Once you find the line that contains "ATOM 104 N N" in the entries below, give it again along with every following line, unchanged, through the final one.

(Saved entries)
=== Section Start ===

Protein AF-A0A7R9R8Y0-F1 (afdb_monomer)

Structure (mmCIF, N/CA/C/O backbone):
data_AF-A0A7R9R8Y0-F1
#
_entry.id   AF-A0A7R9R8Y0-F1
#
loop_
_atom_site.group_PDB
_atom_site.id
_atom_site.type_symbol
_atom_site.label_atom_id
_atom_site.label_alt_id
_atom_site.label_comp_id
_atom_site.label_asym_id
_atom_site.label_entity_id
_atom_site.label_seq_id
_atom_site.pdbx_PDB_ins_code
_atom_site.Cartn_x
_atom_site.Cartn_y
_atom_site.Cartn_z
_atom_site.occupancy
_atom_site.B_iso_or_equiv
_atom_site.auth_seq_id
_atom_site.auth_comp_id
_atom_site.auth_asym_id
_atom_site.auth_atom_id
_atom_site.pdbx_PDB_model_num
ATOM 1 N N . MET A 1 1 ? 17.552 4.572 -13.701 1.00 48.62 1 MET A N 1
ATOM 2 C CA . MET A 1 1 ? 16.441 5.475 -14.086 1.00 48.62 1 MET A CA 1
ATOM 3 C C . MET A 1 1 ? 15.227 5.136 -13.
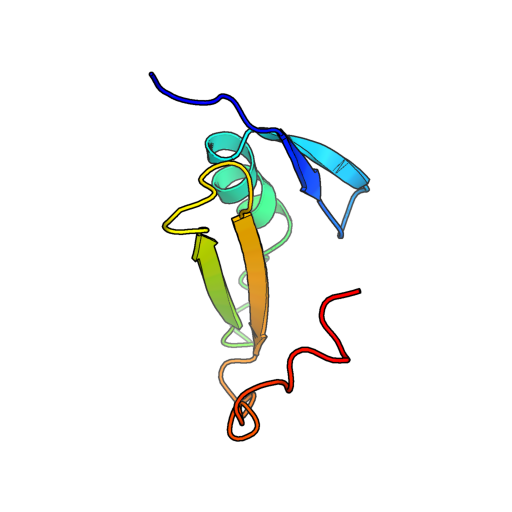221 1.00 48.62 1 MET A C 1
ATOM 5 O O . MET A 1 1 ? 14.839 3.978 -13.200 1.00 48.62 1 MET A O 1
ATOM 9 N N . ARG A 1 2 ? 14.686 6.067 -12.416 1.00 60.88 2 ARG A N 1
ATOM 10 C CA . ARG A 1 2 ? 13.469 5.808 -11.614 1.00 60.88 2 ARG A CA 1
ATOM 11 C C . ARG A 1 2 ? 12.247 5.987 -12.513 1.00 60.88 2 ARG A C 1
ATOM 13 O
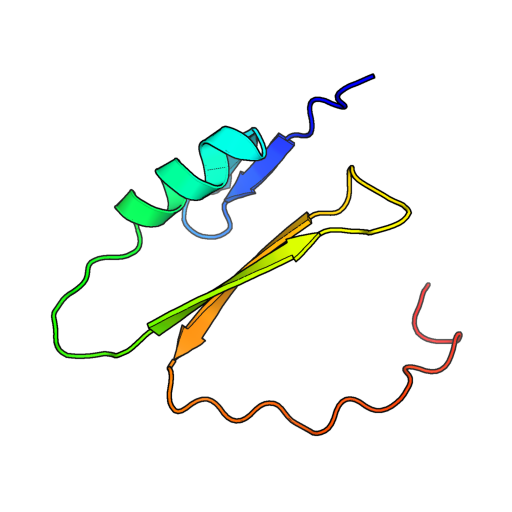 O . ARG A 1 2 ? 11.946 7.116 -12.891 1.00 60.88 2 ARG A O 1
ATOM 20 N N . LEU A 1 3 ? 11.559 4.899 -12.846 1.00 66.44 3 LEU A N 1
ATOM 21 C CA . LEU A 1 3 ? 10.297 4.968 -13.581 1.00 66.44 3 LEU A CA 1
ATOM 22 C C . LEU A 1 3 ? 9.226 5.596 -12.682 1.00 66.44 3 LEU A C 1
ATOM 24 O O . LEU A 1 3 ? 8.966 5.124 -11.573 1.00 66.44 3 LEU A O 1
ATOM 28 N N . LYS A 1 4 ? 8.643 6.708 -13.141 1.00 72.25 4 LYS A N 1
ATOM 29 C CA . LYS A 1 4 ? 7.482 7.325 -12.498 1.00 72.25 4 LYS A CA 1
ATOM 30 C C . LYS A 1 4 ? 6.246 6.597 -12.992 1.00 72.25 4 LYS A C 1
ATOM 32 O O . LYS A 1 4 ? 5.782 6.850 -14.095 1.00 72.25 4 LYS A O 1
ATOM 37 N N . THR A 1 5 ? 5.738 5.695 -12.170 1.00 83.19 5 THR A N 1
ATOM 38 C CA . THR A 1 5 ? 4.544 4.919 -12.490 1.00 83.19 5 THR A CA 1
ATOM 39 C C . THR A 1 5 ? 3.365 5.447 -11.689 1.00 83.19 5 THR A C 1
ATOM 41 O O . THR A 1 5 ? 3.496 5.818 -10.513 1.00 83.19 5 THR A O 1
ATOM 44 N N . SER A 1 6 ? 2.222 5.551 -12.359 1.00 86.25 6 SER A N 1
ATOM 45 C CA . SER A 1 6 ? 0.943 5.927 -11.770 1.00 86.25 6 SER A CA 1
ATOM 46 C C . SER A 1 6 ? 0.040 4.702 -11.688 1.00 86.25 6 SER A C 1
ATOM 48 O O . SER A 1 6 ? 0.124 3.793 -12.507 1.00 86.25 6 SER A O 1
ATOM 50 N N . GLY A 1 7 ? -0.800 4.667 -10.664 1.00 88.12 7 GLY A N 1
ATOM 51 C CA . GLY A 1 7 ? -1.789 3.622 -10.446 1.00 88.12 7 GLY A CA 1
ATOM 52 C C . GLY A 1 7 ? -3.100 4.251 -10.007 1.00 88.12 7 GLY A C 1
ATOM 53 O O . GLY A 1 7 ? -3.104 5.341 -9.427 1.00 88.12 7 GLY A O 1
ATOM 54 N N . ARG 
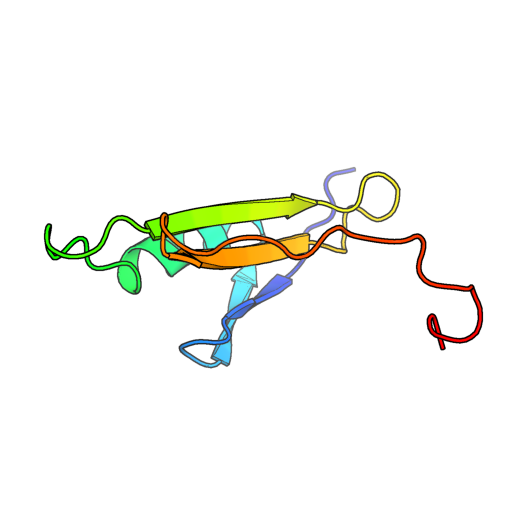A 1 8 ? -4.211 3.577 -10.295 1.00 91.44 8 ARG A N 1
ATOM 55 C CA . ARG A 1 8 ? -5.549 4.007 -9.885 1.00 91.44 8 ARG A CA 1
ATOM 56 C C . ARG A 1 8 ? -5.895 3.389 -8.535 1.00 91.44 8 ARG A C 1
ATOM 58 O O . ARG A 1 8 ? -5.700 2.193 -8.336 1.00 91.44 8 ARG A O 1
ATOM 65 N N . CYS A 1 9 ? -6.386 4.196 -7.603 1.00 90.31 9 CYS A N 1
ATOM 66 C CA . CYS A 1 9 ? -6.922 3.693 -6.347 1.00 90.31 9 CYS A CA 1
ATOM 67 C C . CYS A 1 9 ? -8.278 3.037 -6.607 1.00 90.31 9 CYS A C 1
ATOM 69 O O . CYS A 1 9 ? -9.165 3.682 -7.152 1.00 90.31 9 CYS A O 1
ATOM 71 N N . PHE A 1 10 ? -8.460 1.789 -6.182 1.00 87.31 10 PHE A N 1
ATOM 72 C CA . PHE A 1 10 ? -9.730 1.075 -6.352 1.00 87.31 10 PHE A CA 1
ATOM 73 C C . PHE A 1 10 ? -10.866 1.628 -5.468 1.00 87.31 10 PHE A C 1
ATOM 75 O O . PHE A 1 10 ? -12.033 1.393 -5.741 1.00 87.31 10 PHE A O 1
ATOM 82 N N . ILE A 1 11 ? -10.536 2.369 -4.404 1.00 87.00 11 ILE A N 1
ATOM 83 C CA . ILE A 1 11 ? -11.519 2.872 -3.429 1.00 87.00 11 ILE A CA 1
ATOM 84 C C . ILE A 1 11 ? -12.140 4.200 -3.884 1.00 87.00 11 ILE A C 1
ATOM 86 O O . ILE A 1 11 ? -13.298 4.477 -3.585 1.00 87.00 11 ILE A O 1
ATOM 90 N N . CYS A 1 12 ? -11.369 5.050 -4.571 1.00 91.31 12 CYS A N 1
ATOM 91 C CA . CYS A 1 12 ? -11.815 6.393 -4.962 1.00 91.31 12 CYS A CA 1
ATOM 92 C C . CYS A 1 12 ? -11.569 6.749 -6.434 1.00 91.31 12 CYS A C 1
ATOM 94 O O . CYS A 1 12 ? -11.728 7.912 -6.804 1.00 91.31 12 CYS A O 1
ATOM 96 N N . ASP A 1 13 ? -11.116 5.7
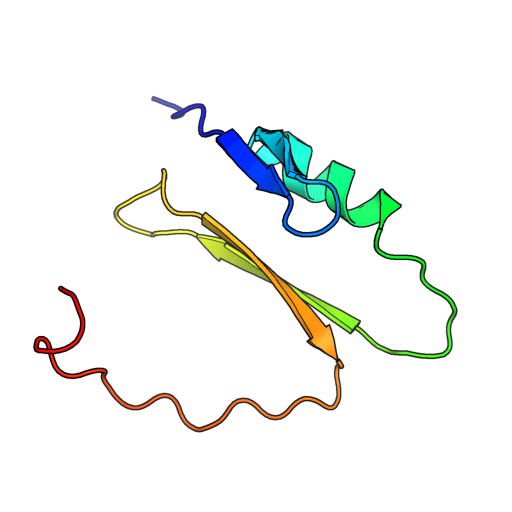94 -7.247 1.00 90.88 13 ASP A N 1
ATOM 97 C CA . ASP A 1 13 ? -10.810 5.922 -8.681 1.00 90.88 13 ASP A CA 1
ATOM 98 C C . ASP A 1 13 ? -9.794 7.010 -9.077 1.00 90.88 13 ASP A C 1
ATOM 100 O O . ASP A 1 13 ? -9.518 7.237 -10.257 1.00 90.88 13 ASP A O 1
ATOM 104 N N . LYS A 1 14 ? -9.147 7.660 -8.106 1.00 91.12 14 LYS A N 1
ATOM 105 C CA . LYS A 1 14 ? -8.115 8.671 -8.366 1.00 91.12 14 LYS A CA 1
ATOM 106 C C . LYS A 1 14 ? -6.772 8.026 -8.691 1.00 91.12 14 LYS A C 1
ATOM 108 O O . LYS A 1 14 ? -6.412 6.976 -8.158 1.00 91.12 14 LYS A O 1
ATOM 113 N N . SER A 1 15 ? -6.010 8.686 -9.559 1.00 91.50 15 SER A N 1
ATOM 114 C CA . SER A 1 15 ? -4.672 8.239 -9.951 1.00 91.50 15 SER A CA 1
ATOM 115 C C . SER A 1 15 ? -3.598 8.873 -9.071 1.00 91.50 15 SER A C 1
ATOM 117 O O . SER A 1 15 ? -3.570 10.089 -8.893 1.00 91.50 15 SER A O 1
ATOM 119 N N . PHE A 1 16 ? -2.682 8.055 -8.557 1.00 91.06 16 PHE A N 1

=== Section End ===

> [RESULT OF THE EXERCISE]:
ATOM 104 N N . LYS A 1 14 ? -9.147 7.660 -8.106 1.00 91.12 14 LYS A N 1
ATOM 105 C CA . LYS A 1 14 ? -8.115 8.671 -8.366 1.00 91.12 14 LYS A CA 1
ATOM 106 C C . LYS A 1 14 ? -6.772 8.026 -8.691 1.00 91.12 14 LYS A C 1
ATOM 108 O O . LYS A 1 14 ? -6.412 6.976 -8.158 1.00 91.12 14 LYS A O 1
ATOM 113 N N . SER A 1 15 ? -6.010 8.686 -9.559 1.00 91.50 15 SER A N 1
ATOM 114 C CA . SER A 1 15 ? -4.672 8.239 -9.951 1.00 91.50 15 SER A CA 1
ATOM 115 C C . SER A 1 15 ? -3.598 8.873 -9.071 1.00 91.50 15 SER A C 1
ATOM 117 O O . SER A 1 15 ? -3.570 10.089 -8.893 1.00 91.50 15 SER A O 1
ATOM 119 N N . PHE A 1 16 ? -2.682 8.055 -8.557 1.00 91.06 16 PHE A N 1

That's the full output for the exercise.